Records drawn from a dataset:
--- START ---

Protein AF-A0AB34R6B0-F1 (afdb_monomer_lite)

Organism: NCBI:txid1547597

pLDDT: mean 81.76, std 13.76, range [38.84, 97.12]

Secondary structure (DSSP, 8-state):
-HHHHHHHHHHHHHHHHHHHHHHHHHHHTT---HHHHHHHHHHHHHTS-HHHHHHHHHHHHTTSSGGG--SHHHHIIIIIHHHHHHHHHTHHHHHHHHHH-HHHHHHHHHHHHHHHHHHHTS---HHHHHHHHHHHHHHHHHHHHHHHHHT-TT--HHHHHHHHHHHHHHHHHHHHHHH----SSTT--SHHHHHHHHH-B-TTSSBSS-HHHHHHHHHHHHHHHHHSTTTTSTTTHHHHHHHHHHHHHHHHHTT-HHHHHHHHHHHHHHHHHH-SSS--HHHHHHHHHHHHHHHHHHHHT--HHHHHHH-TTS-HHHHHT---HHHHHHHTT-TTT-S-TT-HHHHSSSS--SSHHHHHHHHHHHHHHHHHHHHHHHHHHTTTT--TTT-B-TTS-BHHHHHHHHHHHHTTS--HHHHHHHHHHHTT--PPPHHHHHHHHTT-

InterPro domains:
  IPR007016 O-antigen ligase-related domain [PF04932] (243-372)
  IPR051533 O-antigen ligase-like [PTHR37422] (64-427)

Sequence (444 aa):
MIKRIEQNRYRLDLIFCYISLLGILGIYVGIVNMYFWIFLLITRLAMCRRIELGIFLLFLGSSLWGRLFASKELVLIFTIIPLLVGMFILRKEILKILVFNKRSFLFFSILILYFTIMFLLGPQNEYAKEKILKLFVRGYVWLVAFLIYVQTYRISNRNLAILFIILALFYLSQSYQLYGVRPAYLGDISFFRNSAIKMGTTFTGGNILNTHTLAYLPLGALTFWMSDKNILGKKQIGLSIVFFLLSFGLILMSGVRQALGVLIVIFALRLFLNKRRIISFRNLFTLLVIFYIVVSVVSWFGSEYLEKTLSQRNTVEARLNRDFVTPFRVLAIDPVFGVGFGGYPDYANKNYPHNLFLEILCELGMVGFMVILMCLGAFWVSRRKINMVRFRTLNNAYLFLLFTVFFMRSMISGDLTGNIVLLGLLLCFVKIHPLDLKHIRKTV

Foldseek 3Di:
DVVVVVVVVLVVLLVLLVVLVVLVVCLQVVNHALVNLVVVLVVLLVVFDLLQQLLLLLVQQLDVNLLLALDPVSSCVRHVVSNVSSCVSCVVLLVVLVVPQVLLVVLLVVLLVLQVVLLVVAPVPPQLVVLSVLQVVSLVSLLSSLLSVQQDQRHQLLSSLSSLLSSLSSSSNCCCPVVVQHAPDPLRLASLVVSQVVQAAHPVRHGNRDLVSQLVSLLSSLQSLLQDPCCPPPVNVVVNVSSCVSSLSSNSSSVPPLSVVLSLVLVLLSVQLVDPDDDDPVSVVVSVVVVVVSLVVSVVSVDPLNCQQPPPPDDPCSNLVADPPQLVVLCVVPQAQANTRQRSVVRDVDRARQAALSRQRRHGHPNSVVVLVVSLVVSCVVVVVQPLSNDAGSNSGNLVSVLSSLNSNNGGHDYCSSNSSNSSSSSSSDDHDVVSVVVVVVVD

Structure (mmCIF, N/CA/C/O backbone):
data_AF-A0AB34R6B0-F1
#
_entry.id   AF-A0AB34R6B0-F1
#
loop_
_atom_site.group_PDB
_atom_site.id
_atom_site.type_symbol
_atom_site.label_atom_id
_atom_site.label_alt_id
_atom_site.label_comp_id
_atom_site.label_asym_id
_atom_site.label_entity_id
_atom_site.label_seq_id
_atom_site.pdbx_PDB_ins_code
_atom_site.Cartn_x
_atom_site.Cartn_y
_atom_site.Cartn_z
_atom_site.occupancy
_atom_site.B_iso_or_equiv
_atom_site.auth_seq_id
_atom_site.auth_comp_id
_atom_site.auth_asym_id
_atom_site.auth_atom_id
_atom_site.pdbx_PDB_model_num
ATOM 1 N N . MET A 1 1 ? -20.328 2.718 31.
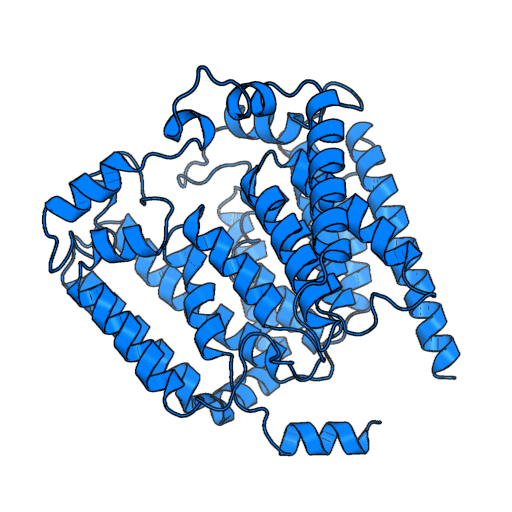897 1.00 51.69 1 MET A N 1
ATOM 2 C CA . MET A 1 1 ? -18.877 2.957 31.695 1.00 51.69 1 MET A CA 1
ATOM 3 C C . MET A 1 1 ? -18.430 2.786 30.234 1.00 51.69 1 MET A C 1
ATOM 5 O O . MET A 1 1 ? -17.937 3.750 29.664 1.00 51.69 1 MET A O 1
ATOM 9 N N . ILE A 1 2 ? -18.676 1.637 29.583 1.00 55.97 2 ILE A N 1
ATOM 10 C CA . ILE A 1 2 ? -18.254 1.352 28.187 1.00 55.97 2 ILE A CA 1
ATOM 11 C C . ILE A 1 2 ? -18.774 2.386 27.166 1.00 55.97 2 ILE A C 1
ATOM 13 O O . ILE A 1 2 ? -17.985 2.943 26.406 1.00 55.97 2 ILE A O 1
ATOM 17 N N . LYS A 1 3 ? -20.067 2.750 27.218 1.00 56.47 3 LYS A N 1
ATOM 18 C CA . LYS A 1 3 ? -20.652 3.790 26.341 1.00 56.47 3 LYS A CA 1
ATOM 19 C C . LYS A 1 3 ? -19.959 5.159 26.464 1.00 56.47 3 LYS A C 1
ATOM 21 O O . LYS A 1 3 ? -19.822 5.861 25.469 1.00 56.47 3 LYS A O 1
ATOM 26 N N . ARG A 1 4 ? -19.492 5.530 27.666 1.00 52.62 4 ARG A N 1
ATOM 27 C CA . ARG A 1 4 ? -18.806 6.811 27.931 1.00 52.62 4 ARG A CA 1
ATOM 28 C C . ARG A 1 4 ? -17.389 6.814 27.343 1.00 52.62 4 ARG A C 1
ATOM 30 O O . ARG A 1 4 ? -16.967 7.812 26.772 1.00 52.62 4 ARG A O 1
ATOM 37 N N . ILE A 1 5 ? -16.692 5.677 27.409 1.00 61.78 5 ILE A N 1
ATOM 38 C CA . ILE A 1 5 ? -15.366 5.485 26.795 1.00 61.78 5 ILE A CA 1
ATOM 39 C C . ILE A 1 5 ? -15.462 5.541 25.263 1.00 61.78 5 ILE A C 1
ATOM 41 O O . ILE A 1 5 ? -14.658 6.218 24.623 1.00 61.78 5 ILE A O 1
ATOM 45 N N . GLU A 1 6 ? -16.459 4.883 24.663 1.00 62.06 6 GLU A N 1
ATOM 46 C CA . GLU A 1 6 ? -16.690 4.946 23.212 1.00 62.06 6 GLU A CA 1
ATOM 47 C C . GLU A 1 6 ? -17.055 6.358 22.739 1.00 62.06 6 GLU A C 1
ATOM 49 O O . GLU A 1 6 ? -16.563 6.814 21.706 1.00 62.06 6 GLU A O 1
ATOM 54 N N . GLN A 1 7 ? -17.873 7.079 23.509 1.00 65.38 7 GLN A N 1
ATOM 55 C CA . GLN A 1 7 ? -18.257 8.454 23.193 1.00 65.38 7 GLN A CA 1
ATOM 56 C C . GLN A 1 7 ? -17.071 9.427 23.289 1.00 65.38 7 GLN A C 1
ATOM 58 O O . GLN A 1 7 ? -16.922 10.289 22.422 1.00 65.38 7 GLN A O 1
ATOM 63 N N . ASN A 1 8 ? -16.188 9.260 24.280 1.00 74.38 8 ASN A N 1
ATOM 64 C CA . ASN A 1 8 ? -14.960 10.051 24.395 1.00 74.38 8 ASN A CA 1
ATOM 65 C C . ASN A 1 8 ? -13.984 9.766 23.245 1.00 74.38 8 ASN A C 1
ATOM 67 O O . ASN A 1 8 ? -13.411 10.698 22.686 1.00 74.38 8 ASN A O 1
ATOM 71 N N . ARG A 1 9 ? -13.843 8.500 22.828 1.00 74.38 9 ARG A N 1
ATOM 72 C CA . ARG A 1 9 ? -13.031 8.137 21.653 1.00 74.38 9 ARG A CA 1
ATOM 73 C C . ARG A 1 9 ? -13.565 8.759 20.366 1.00 74.38 9 ARG A C 1
ATOM 75 O O . ARG A 1 9 ? -12.786 9.308 19.601 1.00 74.38 9 ARG A O 1
ATOM 82 N N . TYR A 1 10 ? -14.883 8.736 20.161 1.00 75.50 10 TYR A N 1
ATOM 83 C CA . TYR A 1 10 ? -15.507 9.383 19.006 1.00 75.50 10 TYR A CA 1
ATOM 84 C C . TYR A 1 10 ? -15.228 10.893 18.964 1.00 75.50 10 TYR A C 1
ATOM 86 O O . TYR A 1 10 ? -14.890 11.422 17.909 1.00 75.50 10 TYR A O 1
ATOM 94 N N . ARG A 1 11 ? -15.333 11.584 20.109 1.00 79.44 11 ARG A N 1
ATOM 95 C CA . ARG A 1 11 ? -15.008 13.017 20.204 1.00 79.44 11 ARG A CA 1
ATOM 96 C C . ARG A 1 11 ? -13.545 13.293 19.867 1.00 79.44 11 ARG A C 1
ATOM 98 O O . ARG A 1 11 ? -13.274 14.222 19.120 1.00 79.44 11 ARG A O 1
ATOM 105 N N . LEU A 1 12 ? -12.624 12.471 20.369 1.00 83.12 12 LEU A N 1
ATOM 106 C CA . LEU A 1 12 ? -11.201 12.599 20.055 1.00 83.12 12 LEU A CA 1
ATOM 107 C C . LEU A 1 12 ? -10.938 12.396 18.560 1.00 83.12 12 LEU A C 1
ATOM 109 O O . LEU A 1 12 ? -10.280 13.228 17.949 1.00 83.12 12 LEU A O 1
ATOM 113 N N . ASP A 1 13 ? -11.496 11.350 17.946 1.00 83.31 13 ASP A N 1
ATOM 114 C CA . ASP A 1 13 ? -11.346 11.101 16.505 1.00 83.31 13 ASP A CA 1
ATOM 115 C C . ASP A 1 13 ? -11.885 12.268 15.657 1.00 83.31 13 ASP A C 1
ATOM 117 O O . ASP A 1 13 ? -11.274 12.644 14.657 1.00 83.31 13 ASP A O 1
ATOM 121 N N . LEU A 1 14 ? -12.996 12.877 16.082 1.00 81.31 14 LEU A N 1
ATOM 122 C CA . LEU A 1 14 ? -13.568 14.065 15.450 1.00 81.31 14 LEU A CA 1
ATOM 123 C C . LEU A 1 14 ? -12.634 15.278 15.562 1.00 81.31 14 LEU A C 1
ATOM 125 O O . LEU A 1 14 ? -12.394 15.947 14.560 1.00 81.31 14 LEU A O 1
ATOM 129 N N . ILE A 1 15 ? -12.070 15.522 16.749 1.00 85.25 15 ILE A N 1
ATOM 130 C CA . ILE A 1 15 ? -11.074 16.579 16.974 1.00 85.25 15 ILE A CA 1
ATOM 131 C C . ILE A 1 15 ? -9.868 16.369 16.052 1.00 85.25 15 ILE A C 1
ATOM 133 O O . ILE A 1 15 ? -9.479 17.297 15.352 1.00 85.25 15 ILE A O 1
ATOM 137 N N . PHE A 1 16 ? -9.331 15.146 15.966 1.00 85.25 16 PHE A N 1
ATOM 138 C CA . PHE A 1 16 ? -8.222 14.834 15.056 1.00 85.25 16 PHE A CA 1
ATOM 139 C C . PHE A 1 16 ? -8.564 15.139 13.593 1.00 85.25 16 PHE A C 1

--- END ---

Assigned task: Look above for the line holding "ATOM 125 O O", then set down exactly that line and every line after it up to and including the line holding "ATOM 137 N N", with nothing else.

Response area:
ATOM 125 O O . LEU A 1 14 ? -12.394 15.947 14.560 1.00 81.31 14 LEU A O 1
ATOM 129 N N . ILE A 1 15 ? -12.070 15.522 16.749 1.00 85.25 15 ILE A N 1
ATOM 130 C CA . ILE A 1 15 ? -11.074 16.579 16.974 1.00 85.25 15 ILE A CA 1
ATOM 131 C C . ILE A 1 15 ? -9.868 16.369 16.052 1.00 85.25 15 ILE A C 1
ATOM 133 O O . ILE A 1 15 ? -9.479 17.297 15.352 1.00 85.25 15 ILE A O 1
ATOM 137 N N . PHE A 1 16 ? -9.331 15.146 15.966 1.00 85.25 16 PHE A N 1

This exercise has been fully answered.